Opinion Op Ed 19 Feb 2017 The thin line betwee ...

The thin line between jingoism and patriotism

Published Feb 19, 2017, 2:44 am IST
Updated Feb 19, 2017, 3:03 am IST
True patriots should be the first to criticise a government’s flawed policies.
Jingoism, false patriotism, is causing much concern worldwide with the rise of people like the US President Donald Trump.
 Jingoism, false patriotism, is causing much concern worldwide with the rise of people like the US President Donald Trump.

I had an irritating experience while watching Aamir Khan’s Dangal recently. During the national anthem sung within the film, a few people got up. I did not. A lady next to me tapped on my shoulder suggesting that I get up too. To avoid an ugly scene I rose from my seat but later, made my point to her. I did stand during the anthem before the start of the film. Ordinary people, who honestly pay taxes, love their land, are far more patriotic than false patriots.

Jingoism, false patriotism, is causing concern worldwide with the rise of people like the U.S. President Donald Trump. That is why a Swedish television journalist in Mumbai, Malin Mandel Westberg, found it necessary to interview me on my experience while watching the film and this was aired primetime on Swedish T.V. on our Republic Day along with the coverage of celebrations.

 

I am happy when our sportspersons win medals for the country but the obsession with medals as depicted in Dangal, only adds to this false patriotism. A real sporting spirit goes beyond this. I am a proud Indian but having said that, I must say a true patriot should be the first to criticise wrong policies of his or her government. As Noam Chomsky has pointed out: “It would be very unpatriotic of an American not to oppose America’s war in Iraq”.

Some people have very strange ideas about being patriotic. I’m part of the Pakistan India Forum for Peace and Democracy, an organisation of democratic people on both sides of the border. But some think it is almost being anti-Indian to have friendship with Pakistan. Some are also surprised that I visited Pakistan for a conference of this organisation in 2003 in Karachi. To be a true Indian you are expected by some people to hate Pakistan. That is sad. I am very critical of many policies of the Pakistani establishment. But people everywhere are basically nice and there should be people-to-people contact.

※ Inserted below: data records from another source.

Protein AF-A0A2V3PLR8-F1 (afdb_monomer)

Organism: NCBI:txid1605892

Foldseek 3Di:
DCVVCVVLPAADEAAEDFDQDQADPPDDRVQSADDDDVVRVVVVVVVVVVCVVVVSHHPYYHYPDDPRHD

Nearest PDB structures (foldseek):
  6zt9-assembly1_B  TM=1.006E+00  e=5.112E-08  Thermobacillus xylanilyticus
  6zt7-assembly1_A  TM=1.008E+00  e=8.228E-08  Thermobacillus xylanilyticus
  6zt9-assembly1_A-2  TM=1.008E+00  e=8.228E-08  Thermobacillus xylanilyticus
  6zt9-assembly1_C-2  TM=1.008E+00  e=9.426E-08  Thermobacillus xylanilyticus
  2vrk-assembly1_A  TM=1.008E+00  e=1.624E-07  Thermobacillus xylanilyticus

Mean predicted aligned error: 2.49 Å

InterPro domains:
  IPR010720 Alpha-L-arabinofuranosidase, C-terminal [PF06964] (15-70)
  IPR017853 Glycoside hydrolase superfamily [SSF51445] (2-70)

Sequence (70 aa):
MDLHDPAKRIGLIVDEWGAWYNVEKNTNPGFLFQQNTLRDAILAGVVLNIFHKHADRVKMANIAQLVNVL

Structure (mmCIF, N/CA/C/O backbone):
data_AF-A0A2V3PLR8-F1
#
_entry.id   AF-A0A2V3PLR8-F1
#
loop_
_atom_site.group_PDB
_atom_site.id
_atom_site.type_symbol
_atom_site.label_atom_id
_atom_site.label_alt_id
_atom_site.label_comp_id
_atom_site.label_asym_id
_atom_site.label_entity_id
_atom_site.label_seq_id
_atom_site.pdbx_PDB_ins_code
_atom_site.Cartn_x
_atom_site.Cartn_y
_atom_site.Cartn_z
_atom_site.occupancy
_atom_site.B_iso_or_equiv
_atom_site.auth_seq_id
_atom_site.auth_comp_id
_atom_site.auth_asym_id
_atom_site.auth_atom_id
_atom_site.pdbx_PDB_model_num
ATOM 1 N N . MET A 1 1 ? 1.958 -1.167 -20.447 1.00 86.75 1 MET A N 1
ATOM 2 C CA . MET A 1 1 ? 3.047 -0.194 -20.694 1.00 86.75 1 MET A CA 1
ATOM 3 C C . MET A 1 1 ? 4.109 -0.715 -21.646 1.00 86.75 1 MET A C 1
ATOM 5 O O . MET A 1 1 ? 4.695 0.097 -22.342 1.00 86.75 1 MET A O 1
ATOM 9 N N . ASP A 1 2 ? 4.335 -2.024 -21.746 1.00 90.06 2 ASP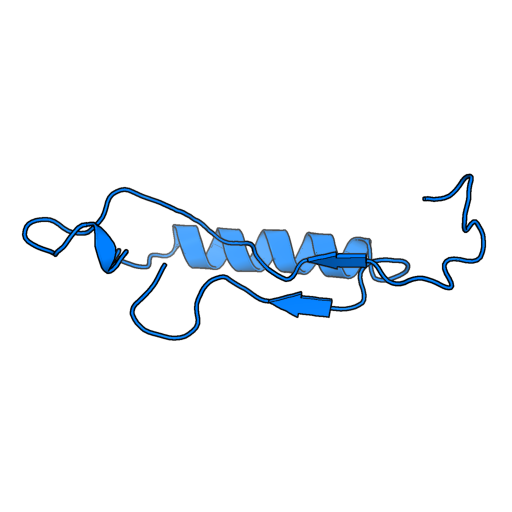 A N 1
ATOM 10 C CA . ASP A 1 2 ? 5.450 -2.559 -22.544 1.00 90.06 2 ASP A CA 1
ATOM 11 C C . ASP A 1 2 ? 5.343 -2.292 -24.055 1.00 90.06 2 ASP A C 1
ATOM 13 O O . ASP A 1 2 ? 6.363 -2.212 -24.725 1.00 90.06 2 ASP A O 1
ATOM 17 N N . LEU A 1 3 ? 4.135 -2.0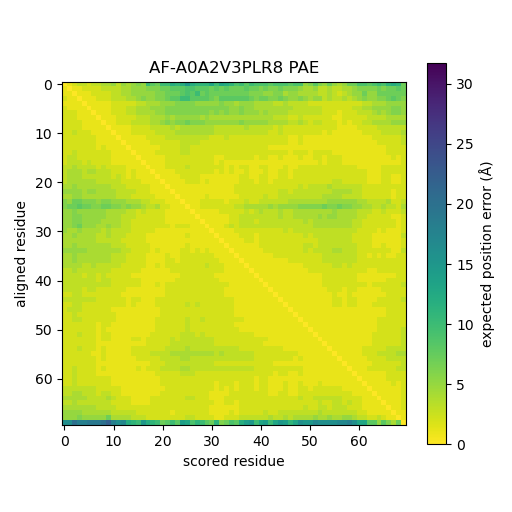55 -24.581 1.00 95.19 3 LEU A N 1
ATOM 18 C CA . LEU A 1 3 ? 3.937 -1.611 -25.967 1.00 95.19 3 LEU A CA 1
ATOM 19 C C . LEU A 1 3 ? 4.395 -0.160 -26.209 1.00 95.19 3 LEU A C 1
ATOM 21 O O . LEU A 1 3 ? 4.939 0.147 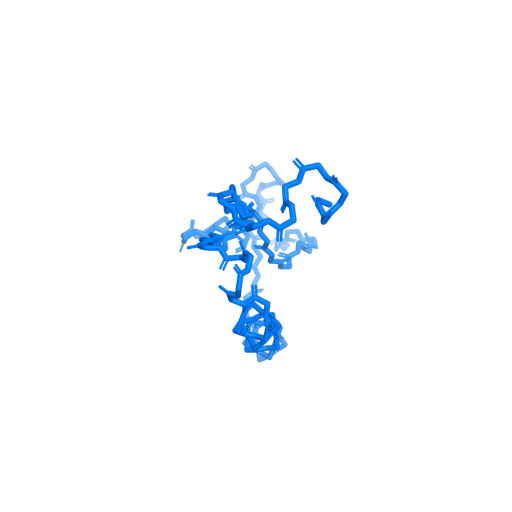-27.263 1.00 95.19 3 LEU A O 1
ATOM 25 N N . HIS A 1 4 ? 4.154 0.739 -25.250 1.00 95.94 4 HIS A N 1
ATOM 26 C CA . HIS A 1 4 ? 4.340 2.188 -25.424 1.00 95.94 4 HIS A CA 1
ATOM 27 C C . HIS A 1 4 ? 5.611 2.730 -24.751 1.00 95.94 4 HIS A C 1
ATOM 29 O O . HIS A 1 4 ? 6.104 3.790 -25.119 1.00 95.94 4 HIS A O 1
ATOM 35 N N . ASP A 1 5 ? 6.159 1.999 -23.782 1.00 97.31 5 ASP A N 1
ATOM 36 C CA . ASP A 1 5 ? 7.433 2.279 -23.122 1.00 97.31 5 ASP A CA 1
ATOM 37 C C . ASP A 1 5 ? 8.172 0.956 -22.833 1.00 97.31 5 ASP A C 1
ATOM 39 O O . ASP A 1 5 ? 8.296 0.547 -21.671 1.00 97.31 5 ASP A O 1
ATOM 43 N N . PRO A 1 6 ? 8.644 0.245 -23.877 1.00 96.44 6 PRO A N 1
ATOM 44 C CA . PRO A 1 6 ? 9.323 -1.048 -23.734 1.00 96.44 6 PRO A CA 1
ATOM 45 C C . PRO A 1 6 ? 10.625 -0.950 -22.928 1.00 96.44 6 PRO A C 1
ATOM 47 O O . PRO A 1 6 ? 11.000 -1.892 -22.235 1.00 96.44 6 PRO A O 1
ATOM 50 N N . ALA A 1 7 ? 11.290 0.210 -22.970 1.00 97.25 7 ALA A N 1
ATOM 51 C CA . ALA A 1 7 ? 12.523 0.483 -22.231 1.00 97.25 7 ALA A CA 1
ATOM 52 C C . ALA A 1 7 ? 12.296 0.816 -20.744 1.00 97.25 7 ALA A C 1
ATOM 54 O O . ALA A 1 7 ? 13.255 1.050 -20.014 1.00 97.25 7 ALA A O 1
ATOM 55 N N . LYS A 1 8 ? 11.038 0.846 -20.292 1.00 97.62 8 LYS A N 1
ATOM 56 C CA . LYS A 1 8 ? 10.646 1.102 -18.901 1.00 97.62 8 LYS A CA 1
ATOM 57 C C . LYS A 1 8 ? 11.164 2.425 -18.327 1.00 97.62 8 LYS A C 1
ATOM 59 O O . LYS A 1 8 ? 11.483 2.503 -17.142 1.00 97.62 8 LYS A O 1
ATOM 64 N N . ARG A 1 9 ? 11.232 3.473 -19.157 1.00 97.62 9 ARG A N 1
ATOM 65 C CA . ARG A 1 9 ? 11.688 4.808 -18.732 1.00 97.62 9 ARG A CA 1
ATOM 66 C C . ARG A 1 9 ? 10.709 5.476 -17.771 1.00 97.62 9 ARG A C 1
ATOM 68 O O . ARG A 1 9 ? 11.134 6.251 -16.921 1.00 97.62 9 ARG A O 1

I was attracted to the Soviet Union during the cold war era. I worked as a journalist for many years but when a Russian asked me over dinner some years ago to work for him, actually pass on some political information to him, I declined politely. That is because my soul and I are not for sale. I believe in an ideology but this cannot be traded. It is possible to be an internationalist and at the same time to be true to one’s country. “Be true to thine own self” as Shakespeare said. The logic behind the slogan: “Workers of the World Unite, you have nothing to lose but chains” is very good. But countries, which ruled in the name of communism, did not do a very good job in promoting this.

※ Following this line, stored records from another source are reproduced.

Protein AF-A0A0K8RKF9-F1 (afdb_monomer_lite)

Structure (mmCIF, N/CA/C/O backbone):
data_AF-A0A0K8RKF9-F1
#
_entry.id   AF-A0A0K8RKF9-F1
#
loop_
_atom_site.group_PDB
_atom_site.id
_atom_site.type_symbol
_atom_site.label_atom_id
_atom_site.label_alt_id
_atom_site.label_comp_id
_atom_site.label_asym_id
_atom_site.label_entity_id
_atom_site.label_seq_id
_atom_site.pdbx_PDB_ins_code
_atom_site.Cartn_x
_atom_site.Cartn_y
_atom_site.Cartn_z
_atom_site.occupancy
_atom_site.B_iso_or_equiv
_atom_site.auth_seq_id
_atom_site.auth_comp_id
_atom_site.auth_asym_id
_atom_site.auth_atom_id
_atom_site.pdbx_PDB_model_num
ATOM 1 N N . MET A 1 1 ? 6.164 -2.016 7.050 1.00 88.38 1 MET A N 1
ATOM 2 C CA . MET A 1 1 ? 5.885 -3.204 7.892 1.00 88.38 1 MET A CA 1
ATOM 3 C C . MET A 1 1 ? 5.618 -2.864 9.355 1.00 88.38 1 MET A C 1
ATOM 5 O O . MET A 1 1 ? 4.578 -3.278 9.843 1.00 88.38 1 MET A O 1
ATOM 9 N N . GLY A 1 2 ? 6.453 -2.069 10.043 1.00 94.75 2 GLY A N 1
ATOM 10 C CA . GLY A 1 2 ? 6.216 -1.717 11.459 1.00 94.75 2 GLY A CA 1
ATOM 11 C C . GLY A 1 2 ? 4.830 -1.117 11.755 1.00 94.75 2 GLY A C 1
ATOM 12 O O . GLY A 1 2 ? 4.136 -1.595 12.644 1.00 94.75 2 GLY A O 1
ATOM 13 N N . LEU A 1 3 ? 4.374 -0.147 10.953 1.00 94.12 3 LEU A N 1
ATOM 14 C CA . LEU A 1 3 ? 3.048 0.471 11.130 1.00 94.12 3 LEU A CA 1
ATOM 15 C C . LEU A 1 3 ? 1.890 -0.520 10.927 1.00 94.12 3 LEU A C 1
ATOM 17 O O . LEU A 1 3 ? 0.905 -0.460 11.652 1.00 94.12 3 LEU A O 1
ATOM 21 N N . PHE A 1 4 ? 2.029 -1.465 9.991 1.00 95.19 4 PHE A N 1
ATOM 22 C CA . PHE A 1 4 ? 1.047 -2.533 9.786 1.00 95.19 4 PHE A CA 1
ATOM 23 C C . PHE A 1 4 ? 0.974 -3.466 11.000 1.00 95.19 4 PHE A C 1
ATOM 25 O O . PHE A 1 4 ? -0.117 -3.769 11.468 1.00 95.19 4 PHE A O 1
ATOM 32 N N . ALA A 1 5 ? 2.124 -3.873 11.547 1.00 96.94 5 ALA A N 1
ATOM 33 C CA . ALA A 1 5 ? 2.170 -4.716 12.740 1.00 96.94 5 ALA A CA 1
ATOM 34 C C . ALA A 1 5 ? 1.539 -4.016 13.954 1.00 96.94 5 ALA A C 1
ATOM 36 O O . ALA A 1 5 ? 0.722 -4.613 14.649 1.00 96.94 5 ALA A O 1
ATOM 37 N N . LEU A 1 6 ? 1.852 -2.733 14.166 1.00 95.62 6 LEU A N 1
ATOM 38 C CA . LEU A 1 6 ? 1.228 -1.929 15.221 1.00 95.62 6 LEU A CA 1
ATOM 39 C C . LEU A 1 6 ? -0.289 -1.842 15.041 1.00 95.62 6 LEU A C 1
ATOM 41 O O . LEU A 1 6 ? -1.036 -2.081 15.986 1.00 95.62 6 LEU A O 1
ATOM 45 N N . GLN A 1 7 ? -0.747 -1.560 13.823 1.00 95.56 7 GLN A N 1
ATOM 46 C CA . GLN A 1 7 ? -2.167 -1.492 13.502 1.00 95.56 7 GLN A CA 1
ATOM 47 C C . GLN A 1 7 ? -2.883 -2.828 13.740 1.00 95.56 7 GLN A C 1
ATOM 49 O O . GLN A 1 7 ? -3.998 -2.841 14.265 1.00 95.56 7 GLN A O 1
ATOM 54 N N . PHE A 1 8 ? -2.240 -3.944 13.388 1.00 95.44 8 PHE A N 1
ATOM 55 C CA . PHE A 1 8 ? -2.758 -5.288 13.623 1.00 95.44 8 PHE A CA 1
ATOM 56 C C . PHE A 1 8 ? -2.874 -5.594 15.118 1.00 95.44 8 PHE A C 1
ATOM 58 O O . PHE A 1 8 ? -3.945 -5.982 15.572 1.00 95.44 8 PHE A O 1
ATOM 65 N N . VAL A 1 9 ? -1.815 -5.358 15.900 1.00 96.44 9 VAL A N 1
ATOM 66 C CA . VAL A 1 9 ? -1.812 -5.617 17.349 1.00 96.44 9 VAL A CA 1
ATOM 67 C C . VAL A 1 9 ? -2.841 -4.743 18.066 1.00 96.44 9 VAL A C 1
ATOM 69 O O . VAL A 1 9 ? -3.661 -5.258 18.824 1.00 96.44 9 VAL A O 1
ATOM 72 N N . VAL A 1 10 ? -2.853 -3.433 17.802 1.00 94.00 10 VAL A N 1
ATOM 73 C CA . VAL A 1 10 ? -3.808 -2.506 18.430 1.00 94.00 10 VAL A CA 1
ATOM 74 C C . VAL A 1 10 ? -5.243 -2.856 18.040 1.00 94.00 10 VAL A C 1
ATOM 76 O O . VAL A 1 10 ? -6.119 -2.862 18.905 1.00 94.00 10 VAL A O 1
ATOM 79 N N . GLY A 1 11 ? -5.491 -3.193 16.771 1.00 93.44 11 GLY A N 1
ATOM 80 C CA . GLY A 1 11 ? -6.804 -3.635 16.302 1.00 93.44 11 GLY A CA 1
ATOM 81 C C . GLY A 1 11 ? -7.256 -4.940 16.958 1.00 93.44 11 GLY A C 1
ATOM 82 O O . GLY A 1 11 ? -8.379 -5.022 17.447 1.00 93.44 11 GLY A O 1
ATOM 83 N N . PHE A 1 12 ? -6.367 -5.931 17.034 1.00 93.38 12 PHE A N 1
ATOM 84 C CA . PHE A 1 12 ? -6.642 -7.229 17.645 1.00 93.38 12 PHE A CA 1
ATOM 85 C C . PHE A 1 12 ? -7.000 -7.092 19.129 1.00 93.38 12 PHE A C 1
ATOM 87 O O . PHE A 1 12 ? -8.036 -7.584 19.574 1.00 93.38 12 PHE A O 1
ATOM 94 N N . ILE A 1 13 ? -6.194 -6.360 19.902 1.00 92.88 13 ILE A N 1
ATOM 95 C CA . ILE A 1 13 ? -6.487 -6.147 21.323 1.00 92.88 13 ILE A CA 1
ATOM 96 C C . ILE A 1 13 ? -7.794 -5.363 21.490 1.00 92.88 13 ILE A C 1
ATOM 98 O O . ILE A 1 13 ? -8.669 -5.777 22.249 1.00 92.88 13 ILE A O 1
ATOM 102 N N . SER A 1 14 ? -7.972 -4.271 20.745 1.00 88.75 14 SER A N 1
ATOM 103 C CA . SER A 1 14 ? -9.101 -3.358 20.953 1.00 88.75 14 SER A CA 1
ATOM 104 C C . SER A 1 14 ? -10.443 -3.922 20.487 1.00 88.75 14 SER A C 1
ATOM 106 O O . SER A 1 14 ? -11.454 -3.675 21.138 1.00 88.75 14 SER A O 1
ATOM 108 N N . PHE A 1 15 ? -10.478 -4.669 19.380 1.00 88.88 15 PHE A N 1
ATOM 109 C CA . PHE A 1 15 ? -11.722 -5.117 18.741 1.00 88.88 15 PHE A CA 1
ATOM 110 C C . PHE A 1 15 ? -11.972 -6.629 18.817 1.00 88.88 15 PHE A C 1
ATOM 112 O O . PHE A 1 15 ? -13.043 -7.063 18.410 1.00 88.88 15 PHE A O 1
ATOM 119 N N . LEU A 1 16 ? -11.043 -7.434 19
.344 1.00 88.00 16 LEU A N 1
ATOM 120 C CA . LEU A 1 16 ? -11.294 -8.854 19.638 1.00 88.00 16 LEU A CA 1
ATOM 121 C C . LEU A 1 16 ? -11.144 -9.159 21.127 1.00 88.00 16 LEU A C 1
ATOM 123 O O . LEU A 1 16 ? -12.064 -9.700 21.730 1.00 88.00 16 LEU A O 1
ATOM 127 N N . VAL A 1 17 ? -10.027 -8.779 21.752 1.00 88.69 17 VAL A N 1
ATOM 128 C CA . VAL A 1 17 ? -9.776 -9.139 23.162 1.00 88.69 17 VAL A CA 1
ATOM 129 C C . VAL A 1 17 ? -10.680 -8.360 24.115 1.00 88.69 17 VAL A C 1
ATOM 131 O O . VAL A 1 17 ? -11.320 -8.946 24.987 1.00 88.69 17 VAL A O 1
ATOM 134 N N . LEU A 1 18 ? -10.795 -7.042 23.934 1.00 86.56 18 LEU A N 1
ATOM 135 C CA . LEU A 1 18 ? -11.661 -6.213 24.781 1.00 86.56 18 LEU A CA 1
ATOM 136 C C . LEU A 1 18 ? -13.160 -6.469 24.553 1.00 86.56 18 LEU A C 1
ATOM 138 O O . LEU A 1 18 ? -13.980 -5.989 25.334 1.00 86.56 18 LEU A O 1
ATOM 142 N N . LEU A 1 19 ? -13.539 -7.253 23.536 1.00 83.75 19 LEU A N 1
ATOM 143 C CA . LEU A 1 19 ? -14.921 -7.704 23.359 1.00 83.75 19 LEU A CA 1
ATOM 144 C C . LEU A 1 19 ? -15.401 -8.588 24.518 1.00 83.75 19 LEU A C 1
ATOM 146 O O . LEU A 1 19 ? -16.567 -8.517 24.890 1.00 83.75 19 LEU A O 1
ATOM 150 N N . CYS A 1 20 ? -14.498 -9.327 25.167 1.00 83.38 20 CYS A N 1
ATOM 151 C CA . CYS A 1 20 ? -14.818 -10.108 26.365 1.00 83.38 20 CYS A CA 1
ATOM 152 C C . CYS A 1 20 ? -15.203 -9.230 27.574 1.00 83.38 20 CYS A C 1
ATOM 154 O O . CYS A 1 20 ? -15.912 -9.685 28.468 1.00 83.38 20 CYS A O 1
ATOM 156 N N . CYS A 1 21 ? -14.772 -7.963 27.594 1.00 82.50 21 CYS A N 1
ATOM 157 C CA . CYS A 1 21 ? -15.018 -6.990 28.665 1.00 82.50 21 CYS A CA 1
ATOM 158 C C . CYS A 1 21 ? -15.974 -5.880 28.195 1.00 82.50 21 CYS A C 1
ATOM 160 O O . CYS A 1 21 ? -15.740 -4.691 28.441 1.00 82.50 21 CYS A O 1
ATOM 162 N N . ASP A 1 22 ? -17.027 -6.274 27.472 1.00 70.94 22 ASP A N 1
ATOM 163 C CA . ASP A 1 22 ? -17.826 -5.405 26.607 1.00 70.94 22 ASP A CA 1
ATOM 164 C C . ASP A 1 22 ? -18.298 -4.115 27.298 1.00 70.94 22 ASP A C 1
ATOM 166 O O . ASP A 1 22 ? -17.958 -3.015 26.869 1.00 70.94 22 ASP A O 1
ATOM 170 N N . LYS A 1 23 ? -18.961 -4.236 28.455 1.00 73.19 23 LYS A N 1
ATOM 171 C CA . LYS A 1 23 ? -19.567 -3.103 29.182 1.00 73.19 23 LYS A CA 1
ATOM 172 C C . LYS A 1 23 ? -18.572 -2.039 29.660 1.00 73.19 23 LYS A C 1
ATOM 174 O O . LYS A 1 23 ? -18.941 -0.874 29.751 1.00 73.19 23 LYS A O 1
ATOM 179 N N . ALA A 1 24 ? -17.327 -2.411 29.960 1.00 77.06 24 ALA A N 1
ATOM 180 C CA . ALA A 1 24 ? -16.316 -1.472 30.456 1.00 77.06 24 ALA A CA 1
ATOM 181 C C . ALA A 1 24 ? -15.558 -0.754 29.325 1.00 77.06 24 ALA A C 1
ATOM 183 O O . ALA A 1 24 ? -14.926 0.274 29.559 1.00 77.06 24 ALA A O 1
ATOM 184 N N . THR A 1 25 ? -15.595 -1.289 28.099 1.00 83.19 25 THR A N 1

Mahatma Gandhi is our great asset, strength. His views on simplicity, decentralisation and environment are most precious and we should be very wary of grand-sounding ideas like India becoming a superpower, world-class and that sort of stuff. It is very deceptive, even insulting to talk in these terms when people do not have water, food, healthcare and housing. Attaining equality, happiness for all should be our goal — it may be difficult to achieve but it is desirable. The current path of development leading to growing inequalities is dangerous. The rise of the Naxalite movement in answer to this shows there are flaws. We talk with pride about being Indians but we have colonised the lands of poor  in our own country — taken away their livelihood, rivers and farms.

Our best guides on this are two texts, Tagore’s essay on nationalism in 1917 and Mahatma Gandhi’s Hind Swaraj of 1910. Tagore warned that political forces should not be allowed to overrun common people in the name of the Nation. Gandhiji was against a centralised, monolithic State that enslaved, alienated people. Their vision is very relevant. BJP supporters like to flaunt their patriotism. But look what the BJP-led government did in 2003 during the celebration of 150 years of the Indian Railways. The Indian Railways claimed in full-page newspaper advertisements that India’s freedom struggle began in 1853 with the running of the first train between Mumbai and Thane. Can you beat that?

The truth is that the railways were established mainly to meet the requirements of British capital and there was a big increase in the network to prevent outbreaks of revolts as in 1857. And our BJP types think the freedom struggle began in 1853. Worse, a picture on the cover of the invitation for the 150th anniversary ceremony showed two Indians, one in a traditional dress and another almost half-naked polishing the boots of two Britons, who are lying in comfort in a railway compartment in 1891. One of the Britons is smoking the traditional hookah on the upper berth. Surely, BJP supporters need to have a better understanding of history and concepts such as patriotism and nationalism.